Remove frustrating barriers to evidence-based addiction treatment

In addition to training frontline medical workers, the nation must build its capacity and its willingness to deliver evidence-based addiction care. While therapies must be individualized to each patient’s unique needs, treatment practices should be consistent with generally accepted standards of care. The current lack of standardization in addiction treatment, on the one hand, and in health insurance coverage for it, on the other, has made it incredibly difficult for policymakers, payers, patients, and families to identify addiction treatment backed by science and evidence.

High-quality addiction care is driven by thorough assessment of an individual’s medical, psychiatric, social, and addiction factors. This assessment then leads to a patient-specific treatment plan that delineates a sufficient intensity and duration of care to produce the best possible outcome.

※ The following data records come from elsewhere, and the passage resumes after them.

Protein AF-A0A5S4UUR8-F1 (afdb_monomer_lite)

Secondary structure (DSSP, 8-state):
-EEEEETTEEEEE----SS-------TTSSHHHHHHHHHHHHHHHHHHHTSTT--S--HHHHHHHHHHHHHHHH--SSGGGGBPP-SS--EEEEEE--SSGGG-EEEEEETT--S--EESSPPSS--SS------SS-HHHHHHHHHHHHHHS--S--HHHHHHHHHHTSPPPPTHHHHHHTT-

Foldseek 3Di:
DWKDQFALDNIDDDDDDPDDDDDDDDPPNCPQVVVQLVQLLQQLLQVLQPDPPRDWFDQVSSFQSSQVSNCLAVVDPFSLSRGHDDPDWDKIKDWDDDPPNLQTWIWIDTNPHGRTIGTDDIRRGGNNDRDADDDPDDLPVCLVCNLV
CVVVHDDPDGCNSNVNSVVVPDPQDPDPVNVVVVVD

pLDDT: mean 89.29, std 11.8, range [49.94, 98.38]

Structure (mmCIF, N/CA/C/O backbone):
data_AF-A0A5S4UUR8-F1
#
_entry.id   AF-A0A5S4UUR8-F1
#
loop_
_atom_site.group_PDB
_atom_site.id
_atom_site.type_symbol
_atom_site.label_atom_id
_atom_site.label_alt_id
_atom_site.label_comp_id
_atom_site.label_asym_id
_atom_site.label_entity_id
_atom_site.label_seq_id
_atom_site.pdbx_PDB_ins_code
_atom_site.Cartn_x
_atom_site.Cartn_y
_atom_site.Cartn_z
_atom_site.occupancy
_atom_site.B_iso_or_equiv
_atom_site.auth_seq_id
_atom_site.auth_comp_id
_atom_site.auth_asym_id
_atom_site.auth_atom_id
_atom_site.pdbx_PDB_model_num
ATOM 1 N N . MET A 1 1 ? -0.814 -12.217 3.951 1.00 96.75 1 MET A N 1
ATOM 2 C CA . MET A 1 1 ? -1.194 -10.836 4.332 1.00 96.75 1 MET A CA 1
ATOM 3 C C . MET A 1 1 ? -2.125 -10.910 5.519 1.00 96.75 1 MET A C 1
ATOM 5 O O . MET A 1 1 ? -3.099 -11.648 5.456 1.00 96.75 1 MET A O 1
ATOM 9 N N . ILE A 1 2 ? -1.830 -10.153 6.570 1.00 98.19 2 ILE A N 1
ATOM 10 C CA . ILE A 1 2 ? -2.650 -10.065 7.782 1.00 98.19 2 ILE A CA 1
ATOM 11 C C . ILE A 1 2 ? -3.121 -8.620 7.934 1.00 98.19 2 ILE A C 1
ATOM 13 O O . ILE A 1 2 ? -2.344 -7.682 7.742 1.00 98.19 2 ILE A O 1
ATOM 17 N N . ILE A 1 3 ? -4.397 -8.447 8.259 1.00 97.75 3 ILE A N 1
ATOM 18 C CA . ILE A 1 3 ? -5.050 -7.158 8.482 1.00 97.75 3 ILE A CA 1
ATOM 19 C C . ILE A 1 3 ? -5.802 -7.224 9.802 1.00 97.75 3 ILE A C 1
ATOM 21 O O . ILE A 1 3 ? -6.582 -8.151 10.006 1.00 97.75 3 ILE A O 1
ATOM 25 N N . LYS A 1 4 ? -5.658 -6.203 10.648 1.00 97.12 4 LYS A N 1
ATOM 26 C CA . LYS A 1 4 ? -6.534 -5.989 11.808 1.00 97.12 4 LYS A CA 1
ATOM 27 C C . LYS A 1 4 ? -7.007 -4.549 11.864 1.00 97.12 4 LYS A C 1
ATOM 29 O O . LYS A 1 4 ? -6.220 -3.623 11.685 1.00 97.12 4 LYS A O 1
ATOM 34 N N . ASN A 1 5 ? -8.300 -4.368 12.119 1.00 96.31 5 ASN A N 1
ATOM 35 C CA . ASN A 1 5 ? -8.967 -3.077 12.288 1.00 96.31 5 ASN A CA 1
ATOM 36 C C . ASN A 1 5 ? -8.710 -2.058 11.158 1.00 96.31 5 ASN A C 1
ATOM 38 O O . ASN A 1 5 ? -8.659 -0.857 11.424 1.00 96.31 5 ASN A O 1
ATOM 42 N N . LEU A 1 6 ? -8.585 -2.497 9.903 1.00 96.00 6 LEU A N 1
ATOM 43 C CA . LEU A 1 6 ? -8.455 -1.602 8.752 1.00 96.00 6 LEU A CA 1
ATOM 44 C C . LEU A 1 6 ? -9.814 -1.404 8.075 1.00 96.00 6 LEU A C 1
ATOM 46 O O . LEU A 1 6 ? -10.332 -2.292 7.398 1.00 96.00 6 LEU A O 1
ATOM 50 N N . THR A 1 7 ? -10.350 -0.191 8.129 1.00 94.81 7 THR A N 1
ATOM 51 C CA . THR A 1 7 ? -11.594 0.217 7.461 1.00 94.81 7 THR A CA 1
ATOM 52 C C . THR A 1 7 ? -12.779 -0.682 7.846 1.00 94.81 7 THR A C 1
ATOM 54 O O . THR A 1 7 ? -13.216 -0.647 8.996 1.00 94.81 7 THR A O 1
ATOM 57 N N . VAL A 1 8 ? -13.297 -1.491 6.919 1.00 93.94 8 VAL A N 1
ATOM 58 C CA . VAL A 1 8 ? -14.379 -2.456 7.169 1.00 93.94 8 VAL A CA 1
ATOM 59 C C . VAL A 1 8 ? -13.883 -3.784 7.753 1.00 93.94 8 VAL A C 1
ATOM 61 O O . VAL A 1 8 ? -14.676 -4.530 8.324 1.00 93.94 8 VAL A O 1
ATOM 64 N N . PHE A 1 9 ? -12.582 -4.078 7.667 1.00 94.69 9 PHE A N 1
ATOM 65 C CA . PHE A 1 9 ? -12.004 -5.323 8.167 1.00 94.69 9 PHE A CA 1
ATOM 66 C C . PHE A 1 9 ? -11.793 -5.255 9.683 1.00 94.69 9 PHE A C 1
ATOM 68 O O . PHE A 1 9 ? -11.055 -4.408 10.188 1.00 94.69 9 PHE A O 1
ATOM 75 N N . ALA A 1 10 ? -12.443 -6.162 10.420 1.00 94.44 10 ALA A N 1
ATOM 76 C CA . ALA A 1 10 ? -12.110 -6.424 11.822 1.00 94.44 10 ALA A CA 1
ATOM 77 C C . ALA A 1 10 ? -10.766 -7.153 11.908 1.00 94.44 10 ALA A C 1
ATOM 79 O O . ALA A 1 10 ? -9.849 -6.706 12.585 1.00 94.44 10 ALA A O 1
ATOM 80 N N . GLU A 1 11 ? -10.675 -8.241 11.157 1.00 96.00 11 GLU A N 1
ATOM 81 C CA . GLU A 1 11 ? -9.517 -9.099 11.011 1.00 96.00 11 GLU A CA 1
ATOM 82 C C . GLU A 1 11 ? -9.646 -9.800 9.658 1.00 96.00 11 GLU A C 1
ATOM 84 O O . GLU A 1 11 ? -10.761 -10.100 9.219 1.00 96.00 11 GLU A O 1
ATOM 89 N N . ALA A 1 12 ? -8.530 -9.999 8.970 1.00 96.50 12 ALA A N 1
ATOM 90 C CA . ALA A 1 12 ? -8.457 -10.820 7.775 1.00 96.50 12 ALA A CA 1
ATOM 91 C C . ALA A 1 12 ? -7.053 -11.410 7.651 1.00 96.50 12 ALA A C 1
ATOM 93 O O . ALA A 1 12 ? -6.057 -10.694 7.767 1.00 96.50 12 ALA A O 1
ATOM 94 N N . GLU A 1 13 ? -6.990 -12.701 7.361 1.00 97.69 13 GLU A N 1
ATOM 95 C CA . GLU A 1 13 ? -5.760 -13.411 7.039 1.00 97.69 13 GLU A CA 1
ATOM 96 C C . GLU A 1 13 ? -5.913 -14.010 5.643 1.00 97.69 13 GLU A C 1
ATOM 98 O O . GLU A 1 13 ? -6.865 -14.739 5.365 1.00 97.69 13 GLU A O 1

Addiction care should be measured in months or years, not in days or weeks.

Yet even where high-quality addiction treatment services that are consistent with nationally recognized standards of care and clinical practice, such as the ASAM Criteria, are available, third-party payer policies that limit coverage or payments can prevent patients from accessing those services.

Narrow networks, onerous utilization management policies, limitations on Medicaid coverage for incarcerated individuals, and high cost-sharing requirements are just some of the hurdles that Americans face when attempting to access addiction treatment. Reforming current payment policies and ensuring mental health and addiction parity would dramatically expand access to life-saving treatments.

Finally, it is still too difficult for people with opioid use disorder to find clinicians and treatment programs providing FDA-approved medications for their disorder due to stigma and overregulation. Medications including buprenorphine, methadone, and intramuscular naltrexone should be available to all patients, no matter where they seek treatment. To accomplish that, laws and regulations that impose unnecessary restrictions on these medicines must be reformed, including eliminating buprenorphine-specific training requirements and patient limits. Otherwise, future federal investments will continue to be limited in their ability to save lives.

Moving forward

As Congress works with the Biden administration to address Covid-19, prioritizing the U.S.’s national response to the other ongoing epidemic of drug overdoses will be essential. This will require strengthening the medical workforce to prevent and treat addiction and removing the barriers Americans face every day when trying to access evidence-based addiction care.

Only if we are willing to take these actions will we begin to stem the tide of overdose deaths that have cut short so many promising lives and devastated a nation.

Paul H. Earley is an addiction medicine physician who specializes in the assessment and treatment of health care professionals, and currently serves as president of the American Society of Addiction Medicine.